Well, that had been said before. Still, the
saying it again was better than silence; and,
besides, such a common-place repetition might
lead to other and more original remarks.

"It was kind to take the trouble," said
Hester, "and I know that it was necessary to
be done. But I will not go back to Hampton
Court again. Help me, dear madam, that I
may be able to keep away!"

"Have you other friends, my child?" said
the mother.

"No other friends," admitted Hester; "but
I am better without any."

"That is far too sad a speech," said the
mother, "too sad, and not likely to be true."
And she put her hand on the girl's shoulder,
and looked searchingly and pityingly in her
eyes.

"Don't!" said Hester, quickly, fairly turning
her head away. "That is like your music.
I cannot bear it. I do not know it, and it
hurts me." The mother withdrew her gaze, and
dropped away her hand to her side with a sigh.

"I must ask you to tell me something of your
story," she said', "of your relations with these
people, before I can make the venture to give
you counsel."

So it all came forth at last, with reservations
and hesitations it is true, for had not Lady
Humphrey, after all mishaps, been a bountiful
protector? And Hester was abashed at her own
ingratitude, even as she felt herself begin to
speak. Still the story of her childhood, her
youth, her dressmaking experiences, and later
young ladyhood, gathered shape out of the
confusion of the telling, and made itself known
somehow to the ear, or at least the mind, of
the listener. Hester had hardly herself known
before how well she had weighed each novelty,
each event, each excitement of her life; been
conscious of its unwholesomeness, been weary
of its unlastingness, been indignant at, and
oppressed by, the injustice that had forced it on
her. The restless dissatisfaction had all been
lying aching at the bottom of her heart. She
had been patient with it, angry with it; had
humoured it, and suffered from it; but she had
never given it a voice before. The nun was
amazed hearing her, that, being young, she had
already so learned to think and speak. Hester
was amazed, hearing herself, that, being old, as
she felt herself, she had never so spoken her
thoughts before.

"I am tired," she said, "of changes and
shocks. I want to know how to think of
myself. Every other person in the world has
some place, but I am one thing to-day, and
another to-morrow. If I am not to be a lady,
I would rather be left alone to get accustomed
to my level among tradespeople. And if I
cannot be loved long, as I know I have no
right, being so low, then neither have those
people who are higher the right to insist upon,
loving me for a little while.

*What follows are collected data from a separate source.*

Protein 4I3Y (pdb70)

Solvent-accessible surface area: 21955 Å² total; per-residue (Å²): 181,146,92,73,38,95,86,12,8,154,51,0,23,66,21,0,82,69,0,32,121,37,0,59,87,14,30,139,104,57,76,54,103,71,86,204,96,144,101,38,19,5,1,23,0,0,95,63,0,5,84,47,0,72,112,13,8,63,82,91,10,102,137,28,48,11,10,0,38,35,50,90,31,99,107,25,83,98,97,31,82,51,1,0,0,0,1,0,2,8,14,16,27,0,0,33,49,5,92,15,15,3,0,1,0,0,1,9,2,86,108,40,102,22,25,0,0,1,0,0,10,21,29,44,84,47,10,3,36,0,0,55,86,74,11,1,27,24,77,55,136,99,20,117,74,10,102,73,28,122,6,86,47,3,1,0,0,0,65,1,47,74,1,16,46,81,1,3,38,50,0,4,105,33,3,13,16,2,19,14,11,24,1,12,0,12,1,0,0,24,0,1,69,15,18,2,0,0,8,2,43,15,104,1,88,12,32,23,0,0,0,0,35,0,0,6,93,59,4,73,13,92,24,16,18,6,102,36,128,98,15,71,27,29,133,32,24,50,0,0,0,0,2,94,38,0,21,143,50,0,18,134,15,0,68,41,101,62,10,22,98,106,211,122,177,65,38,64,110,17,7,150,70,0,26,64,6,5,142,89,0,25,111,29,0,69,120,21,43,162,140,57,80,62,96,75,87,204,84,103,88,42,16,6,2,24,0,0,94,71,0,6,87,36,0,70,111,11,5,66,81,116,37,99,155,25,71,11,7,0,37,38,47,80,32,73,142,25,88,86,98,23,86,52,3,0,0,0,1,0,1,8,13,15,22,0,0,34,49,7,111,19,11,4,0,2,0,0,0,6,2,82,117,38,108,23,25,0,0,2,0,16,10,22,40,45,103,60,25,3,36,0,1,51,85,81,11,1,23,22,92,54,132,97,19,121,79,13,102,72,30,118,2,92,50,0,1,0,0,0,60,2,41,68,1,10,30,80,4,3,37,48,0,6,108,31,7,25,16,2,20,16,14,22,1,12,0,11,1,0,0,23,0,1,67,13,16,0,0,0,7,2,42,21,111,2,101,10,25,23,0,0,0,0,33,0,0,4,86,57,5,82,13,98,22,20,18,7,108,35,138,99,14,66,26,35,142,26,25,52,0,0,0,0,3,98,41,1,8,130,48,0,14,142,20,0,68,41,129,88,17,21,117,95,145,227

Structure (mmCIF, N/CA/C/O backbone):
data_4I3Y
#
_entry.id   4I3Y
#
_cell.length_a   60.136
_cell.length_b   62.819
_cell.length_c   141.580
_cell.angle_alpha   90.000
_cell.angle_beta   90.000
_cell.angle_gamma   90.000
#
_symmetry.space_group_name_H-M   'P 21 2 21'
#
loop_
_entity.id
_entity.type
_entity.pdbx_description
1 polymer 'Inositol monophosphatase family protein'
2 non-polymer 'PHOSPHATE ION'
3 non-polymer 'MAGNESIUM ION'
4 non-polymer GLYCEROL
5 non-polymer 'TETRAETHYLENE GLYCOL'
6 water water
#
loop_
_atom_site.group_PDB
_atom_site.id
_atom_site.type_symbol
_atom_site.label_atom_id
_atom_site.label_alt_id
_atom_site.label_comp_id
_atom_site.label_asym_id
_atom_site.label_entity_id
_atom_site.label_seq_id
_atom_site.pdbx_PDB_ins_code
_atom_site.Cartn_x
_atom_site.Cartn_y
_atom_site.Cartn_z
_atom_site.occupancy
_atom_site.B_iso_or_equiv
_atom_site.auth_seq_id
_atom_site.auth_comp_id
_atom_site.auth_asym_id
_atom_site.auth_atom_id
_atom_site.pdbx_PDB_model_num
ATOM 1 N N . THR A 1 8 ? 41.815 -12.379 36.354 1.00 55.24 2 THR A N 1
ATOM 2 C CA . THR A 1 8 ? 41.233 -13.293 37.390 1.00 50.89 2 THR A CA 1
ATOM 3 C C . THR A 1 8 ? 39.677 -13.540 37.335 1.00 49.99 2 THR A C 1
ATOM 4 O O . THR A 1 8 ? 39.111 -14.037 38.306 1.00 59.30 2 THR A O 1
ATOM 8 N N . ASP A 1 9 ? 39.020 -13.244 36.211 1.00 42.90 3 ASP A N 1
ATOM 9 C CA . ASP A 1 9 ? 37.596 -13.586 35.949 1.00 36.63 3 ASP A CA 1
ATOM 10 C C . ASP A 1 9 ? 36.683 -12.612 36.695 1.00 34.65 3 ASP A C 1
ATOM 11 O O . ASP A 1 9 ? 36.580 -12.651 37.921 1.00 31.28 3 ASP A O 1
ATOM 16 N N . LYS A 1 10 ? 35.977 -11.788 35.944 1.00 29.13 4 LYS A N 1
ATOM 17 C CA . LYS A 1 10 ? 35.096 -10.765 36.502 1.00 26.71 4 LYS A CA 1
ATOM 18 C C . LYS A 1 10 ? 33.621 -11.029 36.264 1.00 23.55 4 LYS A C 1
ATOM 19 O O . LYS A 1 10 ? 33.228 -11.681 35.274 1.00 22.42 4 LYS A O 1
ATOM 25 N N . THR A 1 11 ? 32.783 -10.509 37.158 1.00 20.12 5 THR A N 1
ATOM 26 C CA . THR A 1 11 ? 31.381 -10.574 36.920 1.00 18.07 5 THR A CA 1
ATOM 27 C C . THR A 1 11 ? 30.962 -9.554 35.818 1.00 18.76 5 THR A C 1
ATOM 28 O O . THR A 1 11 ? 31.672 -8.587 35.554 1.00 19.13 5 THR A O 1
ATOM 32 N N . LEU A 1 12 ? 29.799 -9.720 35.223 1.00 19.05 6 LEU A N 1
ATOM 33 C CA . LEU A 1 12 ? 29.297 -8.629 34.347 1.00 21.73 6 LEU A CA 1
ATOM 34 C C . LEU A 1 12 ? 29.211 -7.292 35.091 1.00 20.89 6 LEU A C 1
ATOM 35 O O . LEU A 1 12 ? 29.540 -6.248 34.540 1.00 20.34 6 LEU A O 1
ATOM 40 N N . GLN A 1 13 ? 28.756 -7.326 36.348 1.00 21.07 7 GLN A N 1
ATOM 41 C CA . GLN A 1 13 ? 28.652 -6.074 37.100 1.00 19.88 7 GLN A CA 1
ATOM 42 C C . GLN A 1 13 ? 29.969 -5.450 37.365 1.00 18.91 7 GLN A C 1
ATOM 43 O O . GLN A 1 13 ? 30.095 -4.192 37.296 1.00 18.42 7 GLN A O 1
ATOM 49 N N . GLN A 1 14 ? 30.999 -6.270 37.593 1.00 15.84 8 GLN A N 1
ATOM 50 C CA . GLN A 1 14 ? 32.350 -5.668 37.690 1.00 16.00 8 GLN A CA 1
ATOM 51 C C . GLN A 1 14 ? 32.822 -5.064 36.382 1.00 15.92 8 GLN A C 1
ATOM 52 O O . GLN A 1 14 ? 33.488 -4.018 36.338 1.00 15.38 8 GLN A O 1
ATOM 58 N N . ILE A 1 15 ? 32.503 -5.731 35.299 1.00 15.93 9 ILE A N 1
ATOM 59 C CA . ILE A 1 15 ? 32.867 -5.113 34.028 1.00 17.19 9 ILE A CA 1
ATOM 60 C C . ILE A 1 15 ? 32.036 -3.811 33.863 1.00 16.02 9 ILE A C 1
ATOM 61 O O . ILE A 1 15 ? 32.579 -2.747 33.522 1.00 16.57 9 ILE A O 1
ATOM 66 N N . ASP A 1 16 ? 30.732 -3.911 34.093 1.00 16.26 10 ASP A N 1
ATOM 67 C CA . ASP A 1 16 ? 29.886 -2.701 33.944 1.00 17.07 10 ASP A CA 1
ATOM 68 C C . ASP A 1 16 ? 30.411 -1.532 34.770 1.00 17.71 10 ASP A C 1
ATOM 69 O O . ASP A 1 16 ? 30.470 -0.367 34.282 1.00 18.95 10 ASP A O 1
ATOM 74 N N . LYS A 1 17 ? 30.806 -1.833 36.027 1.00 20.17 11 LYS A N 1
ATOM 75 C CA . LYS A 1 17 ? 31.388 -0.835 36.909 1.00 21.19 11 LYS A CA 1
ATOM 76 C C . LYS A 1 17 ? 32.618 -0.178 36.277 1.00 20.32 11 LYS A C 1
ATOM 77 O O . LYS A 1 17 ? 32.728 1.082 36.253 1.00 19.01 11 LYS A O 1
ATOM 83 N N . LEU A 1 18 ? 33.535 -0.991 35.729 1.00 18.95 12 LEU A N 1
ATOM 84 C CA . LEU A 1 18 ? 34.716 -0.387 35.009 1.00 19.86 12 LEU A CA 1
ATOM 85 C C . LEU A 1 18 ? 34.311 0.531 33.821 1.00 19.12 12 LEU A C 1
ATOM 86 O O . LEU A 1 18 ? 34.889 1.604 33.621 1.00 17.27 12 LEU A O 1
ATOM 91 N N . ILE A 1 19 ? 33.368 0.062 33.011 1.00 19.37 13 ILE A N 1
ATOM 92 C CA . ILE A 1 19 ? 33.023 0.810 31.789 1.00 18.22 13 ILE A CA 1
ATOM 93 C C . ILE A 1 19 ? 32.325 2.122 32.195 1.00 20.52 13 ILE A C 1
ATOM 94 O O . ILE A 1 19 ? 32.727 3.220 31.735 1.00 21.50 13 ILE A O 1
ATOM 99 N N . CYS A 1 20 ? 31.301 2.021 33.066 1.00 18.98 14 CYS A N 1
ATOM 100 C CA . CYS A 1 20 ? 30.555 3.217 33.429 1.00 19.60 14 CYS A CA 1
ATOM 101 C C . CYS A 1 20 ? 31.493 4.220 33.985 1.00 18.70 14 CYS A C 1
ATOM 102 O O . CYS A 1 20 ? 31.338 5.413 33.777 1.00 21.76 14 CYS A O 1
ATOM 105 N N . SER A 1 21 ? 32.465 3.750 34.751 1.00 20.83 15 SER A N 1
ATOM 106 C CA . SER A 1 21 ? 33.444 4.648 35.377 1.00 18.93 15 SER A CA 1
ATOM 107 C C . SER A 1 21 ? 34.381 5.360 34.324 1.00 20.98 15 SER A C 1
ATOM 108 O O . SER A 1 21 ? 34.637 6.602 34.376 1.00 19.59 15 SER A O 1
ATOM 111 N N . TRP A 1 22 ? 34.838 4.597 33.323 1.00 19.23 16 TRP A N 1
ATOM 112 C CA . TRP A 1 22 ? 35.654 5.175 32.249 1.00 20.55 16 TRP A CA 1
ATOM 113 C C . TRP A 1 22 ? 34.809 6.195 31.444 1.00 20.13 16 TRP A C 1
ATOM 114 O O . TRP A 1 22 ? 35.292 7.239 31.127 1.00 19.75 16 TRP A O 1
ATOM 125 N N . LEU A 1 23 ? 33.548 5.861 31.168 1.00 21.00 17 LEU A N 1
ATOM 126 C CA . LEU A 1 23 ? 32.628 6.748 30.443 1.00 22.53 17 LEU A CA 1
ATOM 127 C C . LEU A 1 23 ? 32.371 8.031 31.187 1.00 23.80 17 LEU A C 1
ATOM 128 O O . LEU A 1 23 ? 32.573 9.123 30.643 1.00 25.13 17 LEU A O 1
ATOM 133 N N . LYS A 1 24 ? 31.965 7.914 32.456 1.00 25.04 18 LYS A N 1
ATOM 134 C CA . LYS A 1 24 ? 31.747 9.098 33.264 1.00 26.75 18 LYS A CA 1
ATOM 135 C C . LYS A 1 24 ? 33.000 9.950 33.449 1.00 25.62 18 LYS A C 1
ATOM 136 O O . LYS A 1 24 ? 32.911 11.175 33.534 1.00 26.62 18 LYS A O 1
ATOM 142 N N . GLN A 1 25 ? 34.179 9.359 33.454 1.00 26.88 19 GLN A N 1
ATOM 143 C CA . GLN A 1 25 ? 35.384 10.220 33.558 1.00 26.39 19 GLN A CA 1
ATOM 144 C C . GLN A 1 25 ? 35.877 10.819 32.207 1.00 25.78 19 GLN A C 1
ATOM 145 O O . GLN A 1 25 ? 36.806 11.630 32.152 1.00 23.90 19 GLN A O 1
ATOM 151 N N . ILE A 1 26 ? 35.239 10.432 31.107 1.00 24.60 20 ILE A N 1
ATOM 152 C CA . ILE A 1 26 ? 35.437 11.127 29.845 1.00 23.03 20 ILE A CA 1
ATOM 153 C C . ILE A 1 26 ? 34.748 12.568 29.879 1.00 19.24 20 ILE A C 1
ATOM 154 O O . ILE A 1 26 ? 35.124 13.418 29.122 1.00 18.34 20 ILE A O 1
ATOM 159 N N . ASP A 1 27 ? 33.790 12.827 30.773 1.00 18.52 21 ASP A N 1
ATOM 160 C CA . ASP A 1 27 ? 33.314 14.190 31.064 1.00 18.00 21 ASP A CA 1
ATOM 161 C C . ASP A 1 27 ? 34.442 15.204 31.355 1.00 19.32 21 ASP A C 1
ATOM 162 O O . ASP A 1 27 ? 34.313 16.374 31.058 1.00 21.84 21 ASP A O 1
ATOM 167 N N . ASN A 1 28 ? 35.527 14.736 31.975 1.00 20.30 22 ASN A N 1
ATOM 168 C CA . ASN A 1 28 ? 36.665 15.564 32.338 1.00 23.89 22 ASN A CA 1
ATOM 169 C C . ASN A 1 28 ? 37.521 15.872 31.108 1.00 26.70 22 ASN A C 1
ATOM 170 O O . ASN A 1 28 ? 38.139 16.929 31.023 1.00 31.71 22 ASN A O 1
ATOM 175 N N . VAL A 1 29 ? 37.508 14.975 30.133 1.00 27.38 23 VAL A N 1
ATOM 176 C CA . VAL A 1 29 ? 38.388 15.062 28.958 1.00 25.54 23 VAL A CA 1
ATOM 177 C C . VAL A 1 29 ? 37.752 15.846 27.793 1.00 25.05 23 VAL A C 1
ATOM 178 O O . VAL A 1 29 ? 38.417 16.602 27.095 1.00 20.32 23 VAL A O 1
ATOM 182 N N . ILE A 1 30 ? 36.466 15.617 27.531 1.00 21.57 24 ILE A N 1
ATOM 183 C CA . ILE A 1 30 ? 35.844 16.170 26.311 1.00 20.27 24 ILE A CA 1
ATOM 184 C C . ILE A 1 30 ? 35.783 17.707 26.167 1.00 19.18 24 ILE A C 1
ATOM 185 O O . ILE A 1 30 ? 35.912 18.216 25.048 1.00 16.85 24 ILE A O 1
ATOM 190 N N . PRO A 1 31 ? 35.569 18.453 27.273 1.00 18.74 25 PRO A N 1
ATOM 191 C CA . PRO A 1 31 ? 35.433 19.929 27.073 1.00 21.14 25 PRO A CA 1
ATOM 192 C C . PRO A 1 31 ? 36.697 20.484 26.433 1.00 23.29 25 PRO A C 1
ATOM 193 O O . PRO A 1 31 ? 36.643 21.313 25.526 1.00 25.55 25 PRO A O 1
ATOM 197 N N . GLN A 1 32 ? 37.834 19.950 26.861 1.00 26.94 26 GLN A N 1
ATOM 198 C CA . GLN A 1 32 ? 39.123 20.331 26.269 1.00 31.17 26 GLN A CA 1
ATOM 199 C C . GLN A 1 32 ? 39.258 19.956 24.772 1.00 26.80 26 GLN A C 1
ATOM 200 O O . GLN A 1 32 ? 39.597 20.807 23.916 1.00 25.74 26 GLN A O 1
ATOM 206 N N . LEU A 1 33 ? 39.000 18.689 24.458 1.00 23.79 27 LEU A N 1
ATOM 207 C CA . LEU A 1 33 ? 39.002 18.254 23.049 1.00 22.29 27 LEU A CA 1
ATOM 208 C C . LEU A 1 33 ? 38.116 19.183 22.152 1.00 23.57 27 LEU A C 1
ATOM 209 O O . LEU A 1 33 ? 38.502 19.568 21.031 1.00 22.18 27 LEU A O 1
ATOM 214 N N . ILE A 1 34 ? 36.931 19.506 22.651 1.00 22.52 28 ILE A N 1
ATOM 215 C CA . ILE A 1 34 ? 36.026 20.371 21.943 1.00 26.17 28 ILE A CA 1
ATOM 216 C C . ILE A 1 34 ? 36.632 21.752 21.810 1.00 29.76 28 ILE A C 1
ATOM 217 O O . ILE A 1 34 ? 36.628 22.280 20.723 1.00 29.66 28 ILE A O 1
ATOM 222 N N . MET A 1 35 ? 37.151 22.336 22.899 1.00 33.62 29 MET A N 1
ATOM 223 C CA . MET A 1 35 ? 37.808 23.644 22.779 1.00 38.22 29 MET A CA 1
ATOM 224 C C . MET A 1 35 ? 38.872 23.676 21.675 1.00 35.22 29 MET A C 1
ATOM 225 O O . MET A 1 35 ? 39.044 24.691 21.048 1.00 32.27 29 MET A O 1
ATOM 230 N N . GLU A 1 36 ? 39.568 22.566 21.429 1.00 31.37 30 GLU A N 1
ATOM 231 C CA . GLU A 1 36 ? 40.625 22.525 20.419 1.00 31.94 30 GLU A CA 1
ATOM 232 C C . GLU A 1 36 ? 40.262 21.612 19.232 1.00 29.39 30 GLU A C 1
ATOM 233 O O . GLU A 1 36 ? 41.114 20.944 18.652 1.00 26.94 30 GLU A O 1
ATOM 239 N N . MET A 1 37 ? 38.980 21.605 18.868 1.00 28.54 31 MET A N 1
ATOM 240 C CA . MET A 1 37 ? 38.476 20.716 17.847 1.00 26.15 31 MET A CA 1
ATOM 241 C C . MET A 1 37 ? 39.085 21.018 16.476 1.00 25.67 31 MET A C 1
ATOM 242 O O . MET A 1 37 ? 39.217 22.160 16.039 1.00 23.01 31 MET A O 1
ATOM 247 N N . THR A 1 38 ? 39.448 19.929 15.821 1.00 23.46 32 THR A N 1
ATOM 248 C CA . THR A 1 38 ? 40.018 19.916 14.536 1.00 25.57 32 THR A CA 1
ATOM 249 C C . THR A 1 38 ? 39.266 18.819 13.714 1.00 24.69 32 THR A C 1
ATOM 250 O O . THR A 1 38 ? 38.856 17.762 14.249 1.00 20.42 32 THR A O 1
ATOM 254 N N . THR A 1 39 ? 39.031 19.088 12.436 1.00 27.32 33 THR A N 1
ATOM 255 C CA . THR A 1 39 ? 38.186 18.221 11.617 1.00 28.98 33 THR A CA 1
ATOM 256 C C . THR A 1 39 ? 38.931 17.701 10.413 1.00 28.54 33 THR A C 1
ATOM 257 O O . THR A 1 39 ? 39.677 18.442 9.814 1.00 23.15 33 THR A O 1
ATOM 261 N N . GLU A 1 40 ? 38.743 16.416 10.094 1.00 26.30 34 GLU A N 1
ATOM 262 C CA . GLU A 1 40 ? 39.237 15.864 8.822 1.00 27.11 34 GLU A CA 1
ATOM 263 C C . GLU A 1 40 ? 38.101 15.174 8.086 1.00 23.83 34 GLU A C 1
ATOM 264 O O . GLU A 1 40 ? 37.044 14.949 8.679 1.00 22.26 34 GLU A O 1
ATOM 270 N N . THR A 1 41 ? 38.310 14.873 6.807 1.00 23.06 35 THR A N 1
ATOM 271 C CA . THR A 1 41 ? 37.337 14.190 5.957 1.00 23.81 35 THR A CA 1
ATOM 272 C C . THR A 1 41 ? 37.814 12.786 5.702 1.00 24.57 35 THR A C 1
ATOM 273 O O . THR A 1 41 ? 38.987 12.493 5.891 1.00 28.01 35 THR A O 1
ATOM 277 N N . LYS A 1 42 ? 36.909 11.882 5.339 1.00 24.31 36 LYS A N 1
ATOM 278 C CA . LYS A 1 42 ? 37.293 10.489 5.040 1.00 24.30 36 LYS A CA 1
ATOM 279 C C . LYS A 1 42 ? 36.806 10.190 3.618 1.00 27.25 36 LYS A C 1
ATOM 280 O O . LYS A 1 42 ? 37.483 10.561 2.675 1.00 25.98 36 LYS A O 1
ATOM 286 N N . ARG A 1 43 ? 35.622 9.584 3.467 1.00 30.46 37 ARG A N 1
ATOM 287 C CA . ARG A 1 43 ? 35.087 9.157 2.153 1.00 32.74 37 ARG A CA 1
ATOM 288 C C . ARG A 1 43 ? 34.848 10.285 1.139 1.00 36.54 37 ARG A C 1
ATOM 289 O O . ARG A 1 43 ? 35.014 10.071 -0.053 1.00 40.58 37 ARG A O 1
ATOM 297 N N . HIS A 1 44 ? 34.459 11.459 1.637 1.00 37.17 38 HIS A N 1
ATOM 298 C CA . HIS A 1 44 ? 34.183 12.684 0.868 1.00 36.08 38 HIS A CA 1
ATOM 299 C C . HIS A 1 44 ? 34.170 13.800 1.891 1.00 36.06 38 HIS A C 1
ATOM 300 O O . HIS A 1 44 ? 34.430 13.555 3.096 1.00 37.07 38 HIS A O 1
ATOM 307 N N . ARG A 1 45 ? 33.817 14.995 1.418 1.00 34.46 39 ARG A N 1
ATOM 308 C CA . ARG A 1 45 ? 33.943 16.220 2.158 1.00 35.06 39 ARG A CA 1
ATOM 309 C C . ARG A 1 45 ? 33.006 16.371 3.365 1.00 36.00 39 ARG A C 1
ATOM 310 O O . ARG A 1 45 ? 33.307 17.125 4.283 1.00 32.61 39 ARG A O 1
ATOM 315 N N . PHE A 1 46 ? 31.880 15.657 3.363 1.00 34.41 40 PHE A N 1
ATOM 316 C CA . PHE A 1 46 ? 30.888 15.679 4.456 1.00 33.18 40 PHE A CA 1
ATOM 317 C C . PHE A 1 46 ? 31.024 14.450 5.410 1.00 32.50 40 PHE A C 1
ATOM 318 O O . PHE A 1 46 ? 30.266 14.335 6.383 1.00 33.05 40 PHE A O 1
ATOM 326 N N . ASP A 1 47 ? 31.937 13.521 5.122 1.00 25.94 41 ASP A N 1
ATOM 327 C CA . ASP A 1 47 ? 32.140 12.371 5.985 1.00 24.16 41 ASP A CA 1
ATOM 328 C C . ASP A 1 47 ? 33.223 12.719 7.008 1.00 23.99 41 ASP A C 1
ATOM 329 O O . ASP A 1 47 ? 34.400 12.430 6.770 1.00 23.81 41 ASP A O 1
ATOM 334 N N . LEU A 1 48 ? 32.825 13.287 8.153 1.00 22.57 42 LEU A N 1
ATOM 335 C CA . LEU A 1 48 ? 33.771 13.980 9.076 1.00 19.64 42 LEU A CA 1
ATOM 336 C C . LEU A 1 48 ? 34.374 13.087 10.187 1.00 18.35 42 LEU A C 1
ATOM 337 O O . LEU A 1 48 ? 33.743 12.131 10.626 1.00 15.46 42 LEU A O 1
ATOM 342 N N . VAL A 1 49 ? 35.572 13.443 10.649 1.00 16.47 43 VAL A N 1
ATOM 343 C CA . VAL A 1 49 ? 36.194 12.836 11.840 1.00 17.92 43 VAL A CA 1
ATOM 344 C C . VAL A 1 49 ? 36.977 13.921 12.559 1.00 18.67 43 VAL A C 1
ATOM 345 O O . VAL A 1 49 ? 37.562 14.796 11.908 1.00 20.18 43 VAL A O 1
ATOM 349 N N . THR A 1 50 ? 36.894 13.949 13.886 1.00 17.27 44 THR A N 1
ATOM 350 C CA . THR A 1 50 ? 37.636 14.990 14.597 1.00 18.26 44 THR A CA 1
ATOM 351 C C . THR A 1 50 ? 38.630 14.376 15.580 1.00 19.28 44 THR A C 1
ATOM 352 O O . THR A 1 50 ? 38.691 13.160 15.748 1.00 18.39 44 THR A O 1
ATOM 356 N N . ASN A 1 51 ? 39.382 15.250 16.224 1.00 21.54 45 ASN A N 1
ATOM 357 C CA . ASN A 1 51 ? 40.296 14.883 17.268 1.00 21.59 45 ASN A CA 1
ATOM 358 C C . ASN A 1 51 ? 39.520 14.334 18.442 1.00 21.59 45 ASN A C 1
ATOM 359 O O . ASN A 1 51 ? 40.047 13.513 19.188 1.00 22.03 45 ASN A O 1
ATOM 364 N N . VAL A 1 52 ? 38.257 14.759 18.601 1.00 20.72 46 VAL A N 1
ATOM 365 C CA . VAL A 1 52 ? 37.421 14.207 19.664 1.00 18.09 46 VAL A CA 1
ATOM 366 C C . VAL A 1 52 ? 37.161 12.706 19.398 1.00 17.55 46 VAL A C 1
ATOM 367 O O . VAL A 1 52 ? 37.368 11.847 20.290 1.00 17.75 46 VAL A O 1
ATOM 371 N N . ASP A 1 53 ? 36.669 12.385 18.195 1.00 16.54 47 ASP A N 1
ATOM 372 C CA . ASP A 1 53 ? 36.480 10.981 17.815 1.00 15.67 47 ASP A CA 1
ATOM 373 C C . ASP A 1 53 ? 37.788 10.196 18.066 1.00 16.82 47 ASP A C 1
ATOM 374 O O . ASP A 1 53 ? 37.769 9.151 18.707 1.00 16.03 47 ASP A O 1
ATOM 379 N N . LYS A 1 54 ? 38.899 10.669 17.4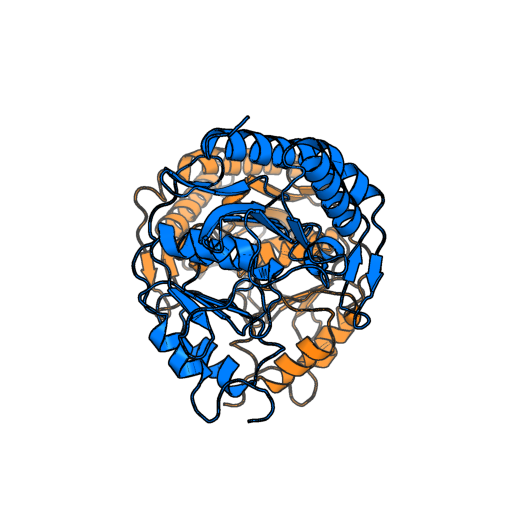86 1.00 19.03 48 LYS A N 1
ATOM 380 C CA . LYS A 1 54 ? 40.205 9.954 17.536 1.00 19.34 48 LYS A CA 1
ATOM 381 C C . LYS A 1 54 ? 40.781 9.741 18.943 1.00 19.86 48 LYS A C 1
ATOM 382 O O . LYS A 1 54 ? 41.136 8.594 19.308 1.00 17.73 48 LYS A O 1
ATOM 388 N N . GLN A 1 55 ? 40.777 10.790 19.766 1.00 21.43 49 GLN A N 1
ATOM 389 C CA . GLN A 1 55 ? 41.181 10.645 21.189 1.00 23.20 49 GLN A CA 1
ATOM 390 C C . GLN A 1 55 ? 40.318 9.712 22.059 1.00 25.07 49 GLN A C 1
ATOM 391 O O . GLN A 1 55 ? 40.848 8.862 22.814 1.00 23.71 49 GLN A O 1
ATOM 397 N N . ILE A 1 56 ? 38.991 9.859 21.976 1.00 22.26 50 ILE A N 1
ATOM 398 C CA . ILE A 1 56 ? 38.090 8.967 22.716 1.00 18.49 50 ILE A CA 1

Perhaps the peace
of my life is as valuable to me as their whim of
an hour is to them."

So the nun tried no further endearments.
The girl in her present humour was not ready
to put her trust in them; in her present excitement
was, perhaps, not equal to the labour of
fighting them off, according to the habit that
had been trained in her. And the mother said,
quietly, by-and-by: "We will return to all this
another time. Now, if you please, you can
come and see my hospital."

And the mother had a meaning in this abrupt
diversion. Who, in sound health and the
strength of youth, passing down those long
rows of quiet beds, looking on the wasted forms,
the shrivelled hands lying here and there listless
on the coverlet, the marks of pain upon the
weary faces, and detecting only now and then a
half-checked groan or sigh, could help feeling
confounded at the thought of his own
impatience, his fretfulness about the shortcomings of
his fate? He must forget his own sorrow; he
must hang his head and feel ashamed "to sit
down on his little handful of thorns."

Just once did the mother lead Hester round
the wards where the patients lay in mortal pain,
that her young restlessness might be abashed
by the presence of real agony. It was also a
sort of test to which she thought of putting this
girl in whom she had found a new interest.
If Hester shrank and retreated in a weak fear,
she should know how to deal with her in pity.
If the sympathy at her heart, and the awe and
appreciation suddenly widening her mind, kept
her foot unflinchingly on the sad track of pain
to the end, then she should know how to deal
with her in honour and in joy.

The mother passed softly up and down the
little alleys between the beds, now wiping a poor
moist face, now bathing a burning head, now
holding the grateful cup between thirsty lips.
And a broken word followed her here and there;
sometimes it was "God-" and there was
breath for no more; yet such crude beginnings
of prayers as even this may find a listening
angel at hand to take them up and put a finish
to them in Heaven. Or perhaps it was only
the living eloquent eyes that tried to speak
while the tongue was already paralysed by the
swift approach of death. And Hester, all the
while, stood just a little way off, not afraid to
be in such presence, but not daring to draw too
near. The mother looked up at her sometimes
with a smile of indescribable sweetness and
approval, as she stood pale but strong, fixed in a
sort of terrible rapture at what was passing.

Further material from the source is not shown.